SUPPLIED RECORDS.
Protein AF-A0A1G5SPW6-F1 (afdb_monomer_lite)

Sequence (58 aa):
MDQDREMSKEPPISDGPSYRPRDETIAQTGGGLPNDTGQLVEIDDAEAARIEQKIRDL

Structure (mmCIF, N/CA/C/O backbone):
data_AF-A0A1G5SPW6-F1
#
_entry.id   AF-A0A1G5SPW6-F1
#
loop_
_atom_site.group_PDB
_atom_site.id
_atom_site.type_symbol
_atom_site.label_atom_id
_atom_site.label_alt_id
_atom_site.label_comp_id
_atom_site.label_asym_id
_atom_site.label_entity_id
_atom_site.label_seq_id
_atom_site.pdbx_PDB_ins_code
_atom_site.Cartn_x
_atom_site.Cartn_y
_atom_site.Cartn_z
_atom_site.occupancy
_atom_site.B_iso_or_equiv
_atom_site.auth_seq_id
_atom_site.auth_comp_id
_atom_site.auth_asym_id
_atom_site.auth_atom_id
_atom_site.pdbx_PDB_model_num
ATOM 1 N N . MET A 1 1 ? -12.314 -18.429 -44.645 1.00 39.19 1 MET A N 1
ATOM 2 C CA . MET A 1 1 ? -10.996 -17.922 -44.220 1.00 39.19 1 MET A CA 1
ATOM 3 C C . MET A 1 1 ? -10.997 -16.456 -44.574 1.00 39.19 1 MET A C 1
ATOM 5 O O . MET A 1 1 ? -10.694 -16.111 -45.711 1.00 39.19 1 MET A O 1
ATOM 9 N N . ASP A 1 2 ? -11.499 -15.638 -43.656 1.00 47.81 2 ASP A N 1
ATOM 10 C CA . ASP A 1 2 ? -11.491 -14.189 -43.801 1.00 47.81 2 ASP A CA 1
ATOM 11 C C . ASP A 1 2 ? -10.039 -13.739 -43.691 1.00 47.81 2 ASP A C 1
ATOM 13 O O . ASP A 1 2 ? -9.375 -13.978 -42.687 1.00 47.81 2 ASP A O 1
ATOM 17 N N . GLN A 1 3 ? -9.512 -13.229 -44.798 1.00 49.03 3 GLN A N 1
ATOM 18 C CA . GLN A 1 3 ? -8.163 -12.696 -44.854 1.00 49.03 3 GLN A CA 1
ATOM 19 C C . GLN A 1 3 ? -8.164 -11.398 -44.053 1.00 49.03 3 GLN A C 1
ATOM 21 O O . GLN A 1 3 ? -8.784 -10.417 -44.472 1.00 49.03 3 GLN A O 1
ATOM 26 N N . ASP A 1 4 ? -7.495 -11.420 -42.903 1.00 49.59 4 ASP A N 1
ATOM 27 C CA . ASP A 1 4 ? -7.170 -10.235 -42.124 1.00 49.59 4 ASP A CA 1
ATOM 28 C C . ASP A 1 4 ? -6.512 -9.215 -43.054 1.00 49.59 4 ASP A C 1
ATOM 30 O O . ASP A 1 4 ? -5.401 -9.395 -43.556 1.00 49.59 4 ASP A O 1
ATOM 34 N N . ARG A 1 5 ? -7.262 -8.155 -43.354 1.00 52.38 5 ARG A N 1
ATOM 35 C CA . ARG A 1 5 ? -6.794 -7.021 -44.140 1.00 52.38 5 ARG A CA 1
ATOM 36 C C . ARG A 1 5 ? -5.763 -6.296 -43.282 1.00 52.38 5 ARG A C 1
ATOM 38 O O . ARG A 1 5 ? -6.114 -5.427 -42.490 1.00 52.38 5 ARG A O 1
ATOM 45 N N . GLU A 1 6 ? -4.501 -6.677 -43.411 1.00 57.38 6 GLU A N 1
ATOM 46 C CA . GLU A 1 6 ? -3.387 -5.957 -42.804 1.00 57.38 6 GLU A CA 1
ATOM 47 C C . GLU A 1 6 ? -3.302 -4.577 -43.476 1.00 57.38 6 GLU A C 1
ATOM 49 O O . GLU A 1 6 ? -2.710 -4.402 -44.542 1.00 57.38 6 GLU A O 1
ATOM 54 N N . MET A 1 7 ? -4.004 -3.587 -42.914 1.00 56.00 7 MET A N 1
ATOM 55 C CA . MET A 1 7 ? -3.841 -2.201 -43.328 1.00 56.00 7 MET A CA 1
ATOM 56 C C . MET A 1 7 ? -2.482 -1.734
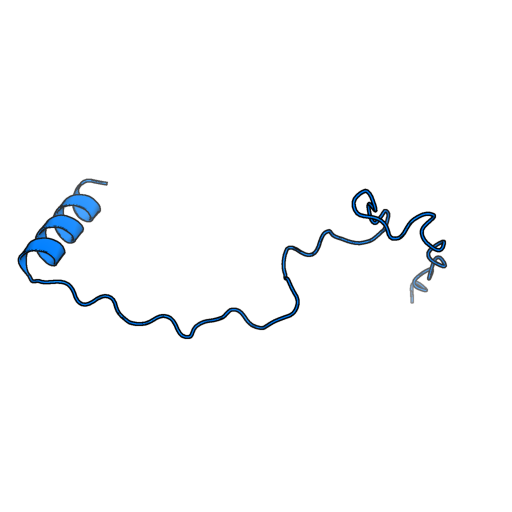 -42.822 1.00 56.00 7 MET A C 1
ATOM 58 O O . MET A 1 7 ? -2.245 -1.683 -41.616 1.00 56.00 7 MET A O 1
ATOM 62 N N . SER A 1 8 ? -1.584 -1.407 -43.747 1.00 58.53 8 SER A N 1
ATOM 63 C CA . SER A 1 8 ? -0.288 -0.813 -43.436 1.00 58.53 8 SER A CA 1
ATOM 64 C C . SER A 1 8 ? -0.489 0.424 -42.556 1.00 58.53 8 SER A C 1
ATOM 66 O O . SER A 1 8 ? -1.072 1.408 -43.015 1.00 58.53 8 SER A O 1
ATOM 68 N N . LYS A 1 9 ? -0.030 0.372 -41.300 1.00 65.44 9 LYS A N 1
ATOM 69 C CA . LYS A 1 9 ? -0.063 1.522 -40.389 1.00 65.44 9 LYS A CA 1
ATOM 70 C C . LYS A 1 9 ? 0.774 2.648 -40.991 1.00 65.44 9 LYS A C 1
ATOM 72 O O . LYS A 1 9 ? 1.963 2.459 -41.255 1.00 65.44 9 LYS A O 1
ATOM 77 N N . GLU A 1 10 ? 0.163 3.805 -41.226 1.00 69.69 10 GLU A N 1
ATOM 78 C CA . GLU A 1 10 ? 0.909 4.984 -41.662 1.00 69.69 10 GLU A CA 1
ATOM 79 C C . GLU A 1 10 ? 1.893 5.396 -40.555 1.00 69.69 10 GLU A C 1
ATOM 81 O O . GLU A 1 10 ? 1.510 5.437 -39.380 1.00 69.69 10 GLU A O 1
ATOM 86 N N . PRO A 1 11 ? 3.162 5.688 -40.890 1.00 65.56 11 PRO A N 1
ATOM 87 C CA . PRO A 1 11 ? 4.140 6.087 -39.895 1.00 65.56 11 PRO A CA 1
ATOM 88 C C . PRO A 1 11 ? 3.705 7.389 -39.208 1.00 65.56 11 PRO A C 1
ATOM 90 O O . PRO A 1 11 ? 3.148 8.287 -39.851 1.00 65.56 11 PRO A O 1
ATOM 93 N N . PRO A 1 12 ? 3.947 7.512 -37.895 1.00 66.19 12 PRO A N 1
ATOM 94 C CA . PRO A 1 12 ? 3.491 8.660 -37.140 1.00 66.19 12 PRO A CA 1
ATOM 95 C C . PRO A 1 12 ? 4.202 9.939 -37.590 1.00 66.19 12 PRO A C 1
ATOM 97 O O . PRO A 1 12 ? 5.399 9.951 -37.862 1.00 66.19 12 PRO A O 1
ATOM 100 N N . ILE A 1 13 ? 3.455 11.044 -37.623 1.00 71.44 13 ILE A N 1
ATOM 101 C CA . ILE A 1 13 ? 3.970 12.359 -38.037 1.00 71.44 13 ILE A CA 1
ATOM 102 C C . ILE A 1 13 ? 4.857 13.037 -36.976 1.00 71.44 13 ILE A C 1
ATOM 104 O O . ILE A 1 13 ? 5.428 14.091 -37.242 1.00 71.44 13 ILE A O 1
ATOM 108 N N . SER A 1 14 ? 4.930 12.489 -35.758 1.00 67.38 14 SER A N 1
ATOM 109 C CA . SER A 1 14 ? 5.739 13.015 -34.652 1.00 67.38 14 SER A CA 1
ATOM 110 C C . SER A 1 14 ? 6.025 11.924 -33.622 1.00 67.38 14 SER A C 1
ATOM 112 O O . SER A 1 14 ? 5.152 11.112 -33.334 1.00 67.38 14 SER A O 1
ATOM 114 N N . ASP A 1 15 ? 7.221 11.956 -33.043 1.00 70.75 15 ASP A N 1
ATOM 115 C CA . ASP A 1 15 ? 7.708 11.125 -31.936 1.00 70.75 15 ASP A CA 1
ATOM 116 C C . ASP A 1 15 ? 7.818 11.908 -30.606 1.00 70.75 15 ASP A C 1
ATOM 118 O O . ASP A 1 15 ? 8.335 11.402 -29.610 1.00 70.75 15 ASP A O 1
ATOM 122 N N . GLY A 1 16 ? 7.339 13.158 -30.577 1.00 72.62 16 GLY A N 1
ATOM 123 C CA . GLY A 1 16 ? 7.456 14.052 -29.425 1.00 72.62 16 GLY A CA 1
ATOM 124 C C . GLY A 1 16 ? 6.431 13.786 -28.310 1.00 72.62 16 GLY A C 1
ATOM 125 O O . GLY A 1 16 ? 5.529 12.967 -28.459 1.00 72.62 16 GLY A O 1
ATOM 126 N N . PRO A 1 17 ? 6.470 14.547 -27.199 1.00 68.44 17 PRO A N 1
ATOM 127 C CA . PRO A 1 17 ? 5.590 14.347 -26.035 1.00 68.44 17 PRO A CA 1
ATOM 128 C C . PRO A 1 17 ? 4.086 14.493 -26.316 1.00 68.44 17 PRO A C 1
ATOM 130 O O . PRO A 1 17 ? 3.254 14.112 -25.500 1.00 68.44 17 PRO A O 1
ATOM 133 N N . SER A 1 18 ? 3.729 15.093 -27.454 1.00 71.69 18 SER A N 1
ATOM 134 C CA . SER A 1 18 ? 2.345 15.221 -27.925 1.00 71.69 18 SER A CA 1
ATOM 135 C C . SER A 1 18 ? 1.937 14.114 -28.903 1.00 71.69 18 SER A C 1
ATOM 137 O O . SER A 1 18 ? 0.847 14.191 -29.472 1.00 71.69 18 SER A O 1
ATOM 139 N N . TYR A 1 19 ? 2.788 13.107 -29.119 1.00 77.25 19 TYR A N 1
ATOM 140 C CA . TYR A 1 19 ? 2.474 11.951 -29.945 1.00 77.25 19 TYR A CA 1
ATOM 141 C C . TYR A 1 19 ? 1.243 11.224 -29.393 1.00 77.25 19 TYR A C 1
ATOM 143 O O . TYR A 1 19 ? 1.153 10.911 -28.206 1.00 77.25 19 TYR A O 1
ATOM 151 N N . ARG A 1 20 ? 0.272 10.975 -30.273 1.00 70.00 20 ARG A N 1
ATOM 152 C CA . ARG A 1 20 ? -0.952 10.232 -29.971 1.00 70.00 20 ARG A CA 1
ATOM 153 C C . ARG A 1 20 ? -1.073 9.092 -30.980 1.00 70.00 20 ARG A C 1
ATOM 155 O O . ARG A 1 20 ? -1.333 9.385 -32.151 1.00 70.00 20 ARG A O 1
ATOM 162 N N . PRO A 1 21 ? -0.886 7.829 -30.564 1.00 71.00 21 PRO A N 1
ATOM 163 C CA . PRO A 1 21 ? -1.111 6.688 -31.441 1.00 71.00 21 PRO A C
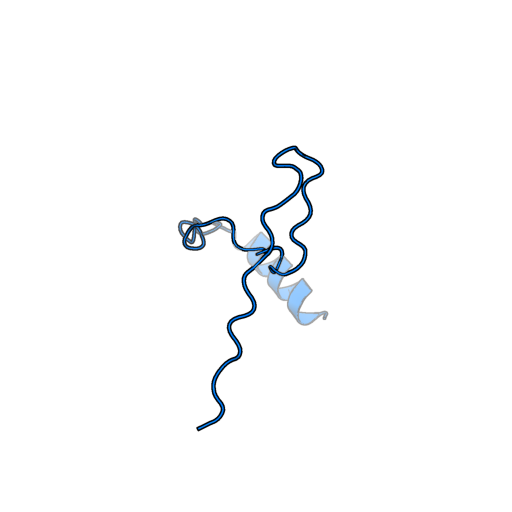A 1
ATOM 164 C C . PRO A 1 21 ? -2.563 6.685 -31.937 1.00 71.00 21 PRO A C 1
ATOM 166 O O . PRO A 1 21 ? -3.486 6.860 -31.142 1.00 71.00 21 PRO A O 1
ATOM 169 N N . ARG A 1 22 ? -2.766 6.543 -33.254 1.00 71.38 22 ARG A N 1
ATOM 170 C CA . ARG A 1 22 ? -4.109 6.521 -33.867 1.00 71.38 22 ARG A CA 1
ATOM 171 C C . ARG A 1 22 ? -4.740 5.133 -33.822 1.00 71.38 22 ARG A C 1
ATOM 173 O O . ARG A 1 22 ? -5.902 5.008 -33.456 1.00 71.38 22 ARG A O 1
ATOM 180 N N . ASP A 1 23 ? -3.941 4.119 -34.140 1.00 67.88 23 ASP A N 1
ATOM 181 C CA . ASP A 1 23 ? -4.387 2.734 -34.338 1.00 67.88 23 ASP A CA 1
ATOM 182 C C . ASP A 1 23 ? -3.778 1.775 -33.300 1.00 67.88 23 ASP A C 1
ATOM 184 O O . ASP A 1 23 ? -3.657 0.571 -33.526 1.00 67.88 23 ASP A O 1
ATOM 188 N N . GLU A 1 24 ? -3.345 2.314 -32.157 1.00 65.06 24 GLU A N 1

YOUR ASSIGNMENT. I'd like the lines above repeated exactly, from the one that contains "ATOM 153 C C" through the one that contains "ATOM 181 C CA", with no pictures.

RESULT.
ATOM 153 C C . ARG A 1 20 ? -1.073 9.092 -30.980 1.00 70.00 20 ARG A C 1
ATOM 155 O O . ARG A 1 20 ? -1.333 9.385 -32.151 1.00 70.00 20 ARG A O 1
ATOM 162 N N . PRO A 1 21 ? -0.886 7.829 -30.564 1.00 71.00 21 PRO A N 1
ATOM 163 C CA . PRO A 1 21 ? -1.111 6.688 -31.441 1.00 71.00 21 PRO A C
A 1
ATOM 164 C C . PRO A 1 21 ? -2.563 6.685 -31.937 1.00 71.00 21 PRO A C 1
ATOM 166 O O . PRO A 1 21 ? -3.486 6.860 -31.142 1.00 71.00 21 PRO A O 1
ATOM 169 N N . ARG A 1 22 ? -2.766 6.543 -33.254 1.00 71.38 22 ARG A N 1
ATOM 170 C CA . ARG A 1 22 ? -4.109 6.521 -33.867 1.00 71.38 22 ARG A CA 1
ATOM 171 C C . ARG A 1 22 ? -4.740 5.133 -33.822 1.00 71.38 22 ARG A C 1
ATOM 173 O O . ARG A 1 22 ? -5.902 5.008 -33.456 1.00 71.38 22 ARG A O 1
ATOM 180 N N . ASP A 1 23 ? -3.941 4.119 -34.140 1.00 67.88 23 ASP A N 1
ATOM 181 C CA . ASP A 1 23 ? -4.387 2.734 -34.338 1.00 67.88 23 ASP A CA 1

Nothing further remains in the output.